AVAILABLE DATA
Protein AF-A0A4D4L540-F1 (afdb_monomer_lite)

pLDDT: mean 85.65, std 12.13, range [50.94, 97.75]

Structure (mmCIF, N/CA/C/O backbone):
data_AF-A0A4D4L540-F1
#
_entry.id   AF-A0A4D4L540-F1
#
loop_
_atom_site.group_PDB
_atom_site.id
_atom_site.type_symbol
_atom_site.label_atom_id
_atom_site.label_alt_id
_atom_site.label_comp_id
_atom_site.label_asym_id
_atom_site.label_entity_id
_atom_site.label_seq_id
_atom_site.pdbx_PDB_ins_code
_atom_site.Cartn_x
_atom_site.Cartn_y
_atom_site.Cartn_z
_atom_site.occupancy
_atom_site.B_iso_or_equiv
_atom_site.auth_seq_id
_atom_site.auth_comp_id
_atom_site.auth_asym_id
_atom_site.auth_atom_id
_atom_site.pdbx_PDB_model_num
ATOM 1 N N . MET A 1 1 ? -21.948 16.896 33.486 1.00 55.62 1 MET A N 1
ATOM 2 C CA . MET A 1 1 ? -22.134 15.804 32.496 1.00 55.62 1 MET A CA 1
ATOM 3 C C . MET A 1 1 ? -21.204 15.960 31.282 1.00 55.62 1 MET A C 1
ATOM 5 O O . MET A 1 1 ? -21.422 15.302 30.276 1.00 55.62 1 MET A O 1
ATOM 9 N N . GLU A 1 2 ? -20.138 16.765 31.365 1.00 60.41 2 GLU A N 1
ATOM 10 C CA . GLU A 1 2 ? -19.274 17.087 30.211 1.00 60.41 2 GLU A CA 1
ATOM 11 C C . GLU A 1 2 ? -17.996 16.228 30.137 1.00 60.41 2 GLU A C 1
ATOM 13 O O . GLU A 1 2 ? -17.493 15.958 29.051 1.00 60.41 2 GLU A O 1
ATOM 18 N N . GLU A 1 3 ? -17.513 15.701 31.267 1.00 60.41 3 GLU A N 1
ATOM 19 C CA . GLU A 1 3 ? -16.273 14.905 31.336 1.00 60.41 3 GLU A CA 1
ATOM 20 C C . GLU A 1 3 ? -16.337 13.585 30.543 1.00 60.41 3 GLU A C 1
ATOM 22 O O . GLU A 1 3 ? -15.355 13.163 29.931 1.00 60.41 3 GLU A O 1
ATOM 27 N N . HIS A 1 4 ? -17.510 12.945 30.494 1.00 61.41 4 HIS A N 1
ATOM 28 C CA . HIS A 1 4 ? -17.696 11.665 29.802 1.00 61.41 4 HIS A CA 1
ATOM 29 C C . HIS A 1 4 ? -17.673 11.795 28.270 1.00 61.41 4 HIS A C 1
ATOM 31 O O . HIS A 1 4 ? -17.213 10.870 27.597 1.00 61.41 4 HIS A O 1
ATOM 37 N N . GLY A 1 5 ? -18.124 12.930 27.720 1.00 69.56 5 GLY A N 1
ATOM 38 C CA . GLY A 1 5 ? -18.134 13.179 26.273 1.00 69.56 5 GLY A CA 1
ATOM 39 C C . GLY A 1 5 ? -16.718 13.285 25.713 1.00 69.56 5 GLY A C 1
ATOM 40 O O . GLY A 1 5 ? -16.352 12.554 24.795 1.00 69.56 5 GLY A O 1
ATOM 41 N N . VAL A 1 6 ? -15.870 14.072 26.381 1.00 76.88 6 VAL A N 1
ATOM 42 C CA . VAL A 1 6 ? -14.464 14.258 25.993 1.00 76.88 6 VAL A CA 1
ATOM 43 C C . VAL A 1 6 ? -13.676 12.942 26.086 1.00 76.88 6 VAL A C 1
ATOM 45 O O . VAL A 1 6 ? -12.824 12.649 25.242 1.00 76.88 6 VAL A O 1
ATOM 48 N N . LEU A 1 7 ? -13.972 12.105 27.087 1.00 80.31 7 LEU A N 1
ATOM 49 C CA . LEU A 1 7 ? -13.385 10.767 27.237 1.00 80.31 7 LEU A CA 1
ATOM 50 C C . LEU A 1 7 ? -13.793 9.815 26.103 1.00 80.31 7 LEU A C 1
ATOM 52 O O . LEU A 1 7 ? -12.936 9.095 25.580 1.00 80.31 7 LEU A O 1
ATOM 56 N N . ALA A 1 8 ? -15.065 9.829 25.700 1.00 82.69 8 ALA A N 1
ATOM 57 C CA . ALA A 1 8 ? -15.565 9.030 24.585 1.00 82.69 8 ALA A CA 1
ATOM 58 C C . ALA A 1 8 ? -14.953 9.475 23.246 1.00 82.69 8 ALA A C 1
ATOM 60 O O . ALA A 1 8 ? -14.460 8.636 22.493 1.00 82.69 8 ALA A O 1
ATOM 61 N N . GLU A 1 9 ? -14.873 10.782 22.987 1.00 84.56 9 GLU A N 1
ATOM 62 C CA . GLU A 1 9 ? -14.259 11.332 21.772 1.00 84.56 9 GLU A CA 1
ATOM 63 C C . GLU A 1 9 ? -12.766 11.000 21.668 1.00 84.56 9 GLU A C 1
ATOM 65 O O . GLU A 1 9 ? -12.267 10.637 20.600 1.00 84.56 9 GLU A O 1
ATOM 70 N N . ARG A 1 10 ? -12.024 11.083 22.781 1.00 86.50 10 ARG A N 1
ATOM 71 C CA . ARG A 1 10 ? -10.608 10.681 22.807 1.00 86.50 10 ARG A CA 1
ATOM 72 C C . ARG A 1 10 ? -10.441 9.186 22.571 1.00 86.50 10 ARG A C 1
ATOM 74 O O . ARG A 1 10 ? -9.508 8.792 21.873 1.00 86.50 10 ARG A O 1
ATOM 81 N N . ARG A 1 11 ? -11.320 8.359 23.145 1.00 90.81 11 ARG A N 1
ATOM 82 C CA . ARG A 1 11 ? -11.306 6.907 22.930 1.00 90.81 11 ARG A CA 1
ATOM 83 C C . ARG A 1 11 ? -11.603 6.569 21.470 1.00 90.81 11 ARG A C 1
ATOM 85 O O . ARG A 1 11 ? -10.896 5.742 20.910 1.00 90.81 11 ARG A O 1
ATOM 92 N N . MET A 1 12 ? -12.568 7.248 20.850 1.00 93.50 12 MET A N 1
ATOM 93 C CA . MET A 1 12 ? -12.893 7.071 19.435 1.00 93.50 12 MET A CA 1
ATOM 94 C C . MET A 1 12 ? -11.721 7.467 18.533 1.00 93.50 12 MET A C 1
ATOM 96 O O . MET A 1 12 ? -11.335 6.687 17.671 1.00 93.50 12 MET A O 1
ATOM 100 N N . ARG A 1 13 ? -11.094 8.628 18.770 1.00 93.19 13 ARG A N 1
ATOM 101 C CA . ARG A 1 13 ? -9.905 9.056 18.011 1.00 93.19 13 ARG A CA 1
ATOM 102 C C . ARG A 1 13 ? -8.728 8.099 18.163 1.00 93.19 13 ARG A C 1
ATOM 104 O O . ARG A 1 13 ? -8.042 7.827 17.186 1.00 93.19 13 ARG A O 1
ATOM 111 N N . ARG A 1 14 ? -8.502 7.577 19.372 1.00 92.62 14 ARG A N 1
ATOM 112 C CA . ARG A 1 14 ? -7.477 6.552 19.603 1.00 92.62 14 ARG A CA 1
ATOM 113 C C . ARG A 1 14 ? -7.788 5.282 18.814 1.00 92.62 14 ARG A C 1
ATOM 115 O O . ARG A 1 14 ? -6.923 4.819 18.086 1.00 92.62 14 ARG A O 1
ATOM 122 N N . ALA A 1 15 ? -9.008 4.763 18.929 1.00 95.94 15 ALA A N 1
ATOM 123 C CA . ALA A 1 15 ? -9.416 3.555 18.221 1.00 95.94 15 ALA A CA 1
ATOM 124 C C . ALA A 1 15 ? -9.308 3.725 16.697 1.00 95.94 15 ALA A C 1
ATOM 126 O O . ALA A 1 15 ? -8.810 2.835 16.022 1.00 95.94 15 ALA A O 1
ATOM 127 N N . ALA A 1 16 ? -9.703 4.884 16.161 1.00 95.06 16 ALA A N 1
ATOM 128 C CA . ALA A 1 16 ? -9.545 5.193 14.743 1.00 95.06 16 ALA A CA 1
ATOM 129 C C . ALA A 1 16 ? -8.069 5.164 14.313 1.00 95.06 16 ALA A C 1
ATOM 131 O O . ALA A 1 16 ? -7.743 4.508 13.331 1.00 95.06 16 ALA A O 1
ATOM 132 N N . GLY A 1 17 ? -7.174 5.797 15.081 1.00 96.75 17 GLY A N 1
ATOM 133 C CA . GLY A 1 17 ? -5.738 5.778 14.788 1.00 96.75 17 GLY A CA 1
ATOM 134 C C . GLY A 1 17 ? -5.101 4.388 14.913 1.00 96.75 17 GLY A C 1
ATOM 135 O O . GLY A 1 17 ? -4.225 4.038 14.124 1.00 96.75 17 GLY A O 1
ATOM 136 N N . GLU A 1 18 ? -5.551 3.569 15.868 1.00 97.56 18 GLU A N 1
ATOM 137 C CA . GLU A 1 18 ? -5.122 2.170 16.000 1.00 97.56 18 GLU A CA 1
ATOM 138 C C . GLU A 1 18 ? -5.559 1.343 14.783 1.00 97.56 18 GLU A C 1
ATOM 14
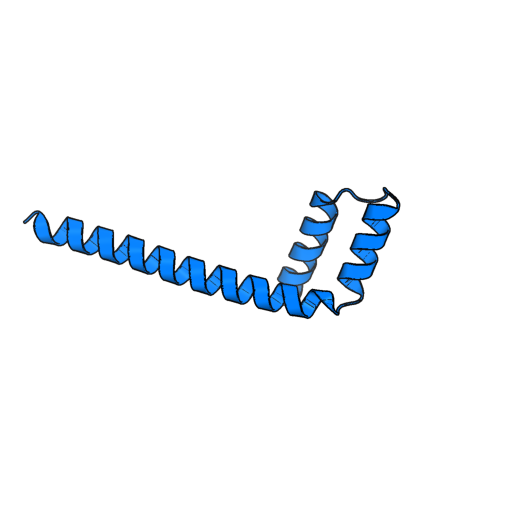0 O O . GLU A 1 18 ? -4.731 0.666 14.175 1.00 97.56 18 GLU A O 1
ATOM 145 N N . VAL A 1 19 ? -6.831 1.448 14.382 1.00 97.12 19 VAL A N 1
ATOM 146 C CA . VAL A 1 19 ? -7.369 0.764 13.195 1.00 97.12 19 VAL A CA 1
ATOM 147 C C . VAL A 1 19 ? -6.639 1.201 11.926 1.00 97.12 19 VAL A C 1
ATOM 149 O O . VAL A 1 19 ? -6.242 0.348 11.137 1.00 97.12 19 VAL A O 1
ATOM 152 N N . GLU A 1 20 ? -6.416 2.503 11.741 1.00 97.00 20 GLU A N 1
ATOM 153 C CA . GLU A 1 20 ? -5.674 3.041 10.596 1.00 97.00 20 GLU A CA 1
ATOM 154 C C . GLU A 1 20 ? -4.242 2.497 10.552 1.00 97.00 20 GLU A C 1
ATOM 156 O O . GLU A 1 20 ? -3.797 2.006 9.515 1.00 97.00 20 GLU A O 1
ATOM 161 N N . THR A 1 21 ? -3.538 2.508 11.687 1.00 97.38 21 THR A N 1
ATOM 162 C CA . THR A 1 21 ? -2.165 1.990 11.782 1.00 97.38 21 THR A CA 1
ATOM 163 C C . THR A 1 21 ? -2.104 0.511 11.410 1.00 97.38 21 THR A C 1
ATOM 165 O O . THR A 1 21 ? -1.242 0.105 10.627 1.00 97.38 21 THR A O 1
ATOM 168 N N . ILE A 1 22 ? -3.027 -0.296 11.942 1.00 96.69 22 ILE A N 1
ATOM 169 C CA . ILE A 1 22 ? -3.113 -1.730 11.643 1.00 96.
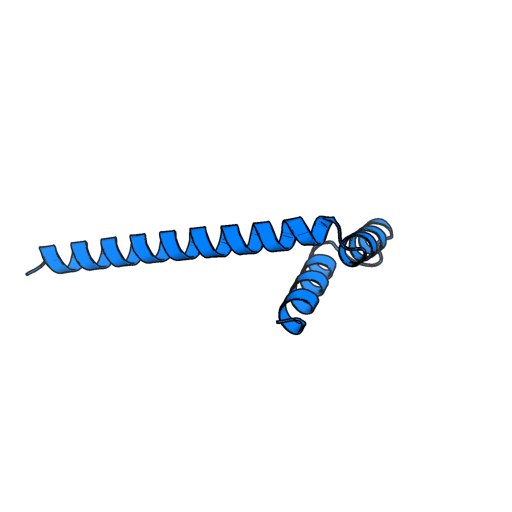69 22 ILE A CA 1
ATOM 170 C C . ILE A 1 22 ? -3.387 -1.941 10.150 1.00 96.69 22 ILE A C 1
ATOM 172 O O . ILE A 1 22 ? -2.683 -2.715 9.503 1.00 96.69 22 ILE A O 1
ATOM 176 N N . ALA A 1 23 ? -4.362 -1.224 9.588 1.00 93.94 23 ALA A N 1
ATOM 177 C CA . ALA A 1 23 ? -4.741 -1.353 8.186 1.00 93.94 23 ALA A CA 1
ATOM 178 C C . ALA A 1 23 ? -3.596 -0.965 7.234 1.00 93.94 23 ALA A C 1
ATOM 180 O O . ALA A 1 23 ? -3.290 -1.712 6.305 1.00 93.94 23 ALA A O 1
ATOM 181 N N . VAL A 1 24 ? -2.921 0.163 7.482 1.00 94.69 24 VAL A N 1
ATOM 182 C CA . VAL A 1 24 ? -1.779 0.616 6.669 1.00 94.69 24 VAL A CA 1
ATOM 183 C C . VAL A 1 24 ? -0.600 -0.348 6.780 1.00 94.69 24 VAL A C 1
ATOM 185 O O . VAL A 1 24 ? 0.070 -0.602 5.780 1.00 94.69 24 VAL A O 1
ATOM 188 N N . THR A 1 25 ? -0.347 -0.904 7.967 1.00 93.88 25 THR A N 1
ATOM 189 C CA . THR A 1 25 ? 0.726 -1.891 8.166 1.00 93.88 25 THR A CA 1
ATOM 190 C C . THR A 1 25 ? 0.447 -3.157 7.360 1.00 93.88 25 THR A C 1
ATOM 192 O O . THR A 1 25 ? 1.284 -3.546 6.550 1
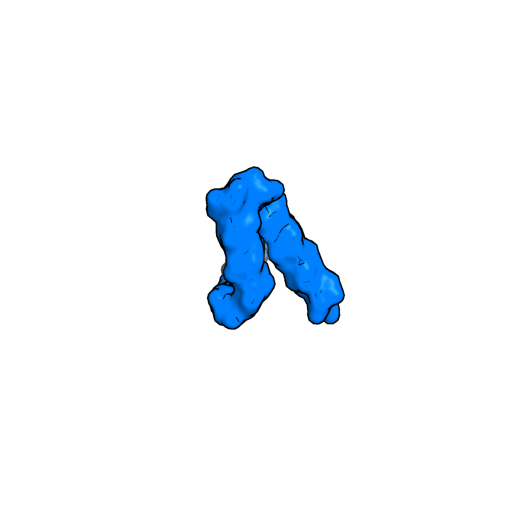.00 93.88 25 THR A O 1
ATOM 195 N N . ALA A 1 26 ? -0.758 -3.722 7.478 1.00 89.56 26 ALA A N 1
ATOM 196 C CA . ALA A 1 26 ? -1.155 -4.906 6.718 1.00 89.56 26 ALA A CA 1
ATOM 197 C C . ALA A 1 26 ? -1.115 -4.666 5.197 1.00 89.56 26 ALA A C 1
ATOM 199 O O . ALA A 1 26 ? -0.666 -5.521 4.433 1.00 89.56 26 ALA A O 1
ATOM 200 N N . LEU A 1 27 ? -1.544 -3.483 4.737 1.00 88.50 27 LEU A N 1
ATOM 201 C CA . LEU A 1 27 ? -1.471 -3.122 3.320 1.00 88.50 27 LEU A CA 1
ATOM 202 C C . LEU A 1 27 ? -0.019 -3.042 2.829 1.00 88.50 27 LEU A C 1
ATOM 204 O O . LEU A 1 27 ? 0.288 -3.532 1.745 1.00 88.50 27 LEU A O 1
ATOM 208 N N . ARG A 1 28 ? 0.883 -2.455 3.624 1.00 87.00 28 ARG A N 1
ATOM 209 C CA . ARG A 1 28 ? 2.312 -2.370 3.291 1.00 87.00 28 ARG A CA 1
ATOM 210 C C . ARG A 1 28 ? 2.973 -3.740 3.215 1.00 87.00 28 ARG A C 1
ATOM 212 O O . ARG A 1 28 ? 3.758 -3.952 2.299 1.00 87.00 28 ARG A O 1
ATOM 219 N N . GLU A 1 29 ? 2.651 -4.650 4.129 1.00 87.31 29 GLU A N 1
ATOM 220 C CA . GLU A 1 29 ? 3.153 -6.030 4.085 1.00 87.31 29 GLU A CA 1
ATOM 221 C C . GLU A 1 29 ? 2.703 -6.732 2.800 1.00 87.31 29 GLU A C 1
ATOM 223 O O . GLU A 1 29 ? 3.533 -7.248 2.056 1.00 87.31 29 GLU A O 1
ATOM 228 N N . ARG A 1 30 ? 1.414 -6.622 2.457 1.00 83.19 30 ARG A N 1
ATOM 229 C CA . ARG A 1 30 ? 0.864 -7.188 1.217 1.00 83.19 30 ARG A CA 1
ATOM 230 C C . ARG A 1 30 ? 1.519 -6.605 -0.042 1.00 83.19 30 ARG A C 1
ATOM 232 O O . ARG A 1 30 ? 1.747 -7.333 -1.002 1.00 83.19 30 ARG A O 1
ATOM 239 N N . ILE A 1 31 ? 1.835 -5.308 -0.056 1.00 80.94 31 ILE A N 1
ATOM 240 C CA . ILE A 1 31 ? 2.588 -4.675 -1.155 1.00 80.94 31 ILE A CA 1
ATOM 241 C C . ILE A 1 31 ? 4.051 -5.155 -1.179 1.00 80.94 31 ILE A C 1
ATOM 243 O O . ILE A 1 31 ? 4.621 -5.325 -2.256 1.00 80.94 31 ILE A O 1
ATOM 247 N N . GLY A 1 32 ? 4.665 -5.379 -0.014 1.00 78.69 32 GLY A N 1
ATOM 248 C CA . GLY A 1 32 ? 6.018 -5.926 0.110 1.00 78.69 32 GLY A CA 1
ATOM 249 C C . GLY A 1 32 ? 6.149 -7.314 -0.518 1.00 78.69 32 GLY A C 1
ATOM 250 O O . GLY A 1 32 ? 7.095 -7.553 -1.266 1.00 78.69 32 GLY A O 1
ATOM 251 N N . ASP A 1 33 ? 5.158 -8.182 -0.313 1.00 77.81 33 ASP A N 1
ATOM 252 C CA . ASP A 1 33 ? 5.091 -9.494 -0.973 1.00 77.81 33 ASP A CA 1
ATOM 253 C C . ASP A 1 33 ? 4.983 -9.366 -2.506 1.00 77.81 33 ASP A C 1
ATOM 255 O O . ASP A 1 33 ? 5.579 -10.144 -3.254 1.00 77.81 33 ASP A O 1
ATOM 259 N N . LEU A 1 34 ? 4.287 -8.331 -2.992 1.00 71.56 34 LEU A N 1
ATOM 260 C CA . LEU A 1 34 ? 4.155 -8.018 -4.420 1.00 71.56 34 LEU A CA 1
ATOM 261 C C . LEU A 1 34 ? 5.444 -7.505 -5.070 1.00 71.56 34 LEU A C 1
ATOM 263 O O . LEU A 1 34 ? 5.568 -7.590 -6.290 1.00 71.56 34 LEU A O 1
ATOM 267 N N . HIS A 1 35 ? 6.421 -7.008 -4.308 1.00 64.06 35 HIS A N 1
ATOM 268 C CA . HIS A 1 35 ? 7.715 -6.609 -4.876 1.00 64.06 35 HIS A CA 1
ATOM 269 C C . HIS A 1 35 ? 8.477 -7.792 -5.501 1.00 64.06 35 HIS A C 1
ATOM 271 O O . HIS A 1 35 ? 9.345 -7.585 -6.347 1.00 64.06 35 HIS A O 1
ATOM 277 N N . GLY A 1 36 ? 8.128 -9.028 -5.122 1.00 64.31 36 GLY A N 1
ATOM 278 C CA . GLY A 1 36 ? 8.598 -10.258 -5.764 1.00 64.31 36 GLY A CA 1
ATOM 279 C C . GLY A 1 36 ? 7.740 -10.739 -6.945 1.00 64.31 36 GLY A C 1
ATOM 280 O O . GLY A 1 36 ? 8.094 -11.736 -7.576 1.00 64.31 36 GLY A O 1
ATOM 281 N N . ASP A 1 37 ? 6.622 -10.073 -7.254 1.00 69.12 37 ASP A N 1
ATOM 282 C CA . ASP A 1 37 ? 5.697 -10.453 -8.325 1.00 69.12 37 ASP A CA 1
ATOM 283 C C . ASP A 1 37 ? 6.129 -9.845 -9.673 1.00 69.12 37 ASP A C 1
ATOM 285 O O . ASP A 1 37 ? 6.452 -8.660 -9.796 1.00 69.12 37 ASP A O 1
ATOM 289 N N . ARG A 1 38 ? 6.064 -10.661 -10.731 1.00 78.06 38 ARG A N 1
ATOM 290 C CA . ARG A 1 38 ? 6.326 -10.257 -12.122 1.00 78.06 38 ARG A CA 1
ATOM 291 C C . ARG A 1 38 ? 5.464 -9.076 -12.567 1.00 78.06 38 ARG A C 1
ATOM 293 O O . ARG A 1 38 ? 5.883 -8.331 -13.449 1.00 78.06 38 ARG A O 1
ATOM 300 N N . ARG A 1 39 ? 4.279 -8.890 -11.974 1.00 82.06 39 ARG A N 1
ATOM 301 C CA . ARG A 1 39 ? 3.375 -7.777 -12.311 1.00 82.06 39 ARG A CA 1
ATOM 302 C C . ARG A 1 39 ? 3.962 -6.408 -11.980 1.00 82.06 39 ARG A C 1
ATOM 304 O O . ARG A 1 39 ? 3.863 -5.506 -12.808 1.00 82.06 39 ARG A O 1
ATOM 311 N N . LEU A 1 40 ? 4.594 -6.252 -10.813 1.00 87.12 40 LEU A N 1
ATOM 312 C CA . LEU A 1 40 ? 5.209 -4.976 -10.444 1.00 87.12 40 LEU A CA 1
ATOM 313 C C . LEU A 1 40 ? 6.386 -4.651 -11.369 1.00 87.12 40 LEU A C 1
ATOM 315 O O . LEU A 1 40 ? 6.523 -3.512 -11.808 1.00 87.12 40 LEU A O 1
ATOM 319 N N . GLY A 1 41 ? 7.186 -5.665 -11.717 1.00 89.38 41 GLY A N 1
ATOM 320 C CA . GLY A 1 41 ? 8.271 -5.527 -12.689 1.00 89.38 41 GLY A CA 1
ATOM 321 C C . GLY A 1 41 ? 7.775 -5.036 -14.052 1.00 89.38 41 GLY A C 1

EXERCISE GOAL
Using the data above, reproduce exactly the lines between those holding "ATOM 223 O O" and "ATOM 259 N N", inclusive, and no others.

SOLUTION TO THIS EXERCISE
ATOM 223 O O . GLU A 1 29 ? 3.533 -7.248 2.056 1.00 87.31 29 GLU A O 1
ATOM 228 N N . ARG A 1 30 ? 1.414 -6.622 2.457 1.00 83.19 30 ARG A N 1
ATOM 229 C CA . ARG A 1 30 ? 0.864 -7.188 1.217 1.00 83.19 30 ARG A CA 1
ATOM 230 C C . ARG A 1 30 ? 1.519 -6.605 -0.042 1.00 83.19 30 ARG A C 1
ATOM 232 O O . ARG A 1 30 ? 1.747 -7.333 -1.002 1.00 83.19 30 ARG A O 1
ATOM 239 N N . ILE A 1 31 ? 1.835 -5.308 -0.056 1.00 80.94 31 ILE A N 1
ATOM 240 C CA . ILE A 1 31 ? 2.588 -4.675 -1.155 1.00 80.94 31 ILE A CA 1
ATOM 241 C C . ILE A 1 31 ? 4.051 -5.155 -1.179 1.00 80.94 31 ILE A C 1
ATOM 243 O O . ILE A 1 31 ? 4.621 -5.325 -2.256 1.00 80.94 31 ILE A O 1
ATOM 247 N N . GLY A 1 32 ? 4.665 -5.379 -0.014 1.00 78.69 32 GLY A N 1
ATOM 248 C CA . GLY A 1 32 ? 6.018 -5.926 0.110 1.00 78.69 32 GLY A CA 1
ATOM 249 C C . GLY A 1 32 ? 6.149 -7.314 -0.518 1.00 78.69 32 GLY A C 1
ATOM 250 O O . GLY A 1 32 ? 7.095 -7.553 -1.266 1.00 78.69 32 GLY A O 1
ATOM 251 N N . ASP A 1 33 ? 5.158 -8.182 -0.313 1.00 77.81 33 ASP A N 1
ATOM 252 C CA . ASP A 1 33 ? 5.091 -9.494 -0.973 1.00 77.81 33 ASP A CA 1
ATOM 253 C C . ASP A 1 33 ? 4.983 -9.366 -2.506 1.00 77.81 33 ASP A C 1
ATOM 255 O O . ASP A 1 33 ? 5.579 -10.144 -3.254 1.00 77.81 33 ASP A O 1
ATOM 259 N N . LEU A 1 34 ? 4.287 -8.331 -2.992 1.00 71.56 34 LEU A N 1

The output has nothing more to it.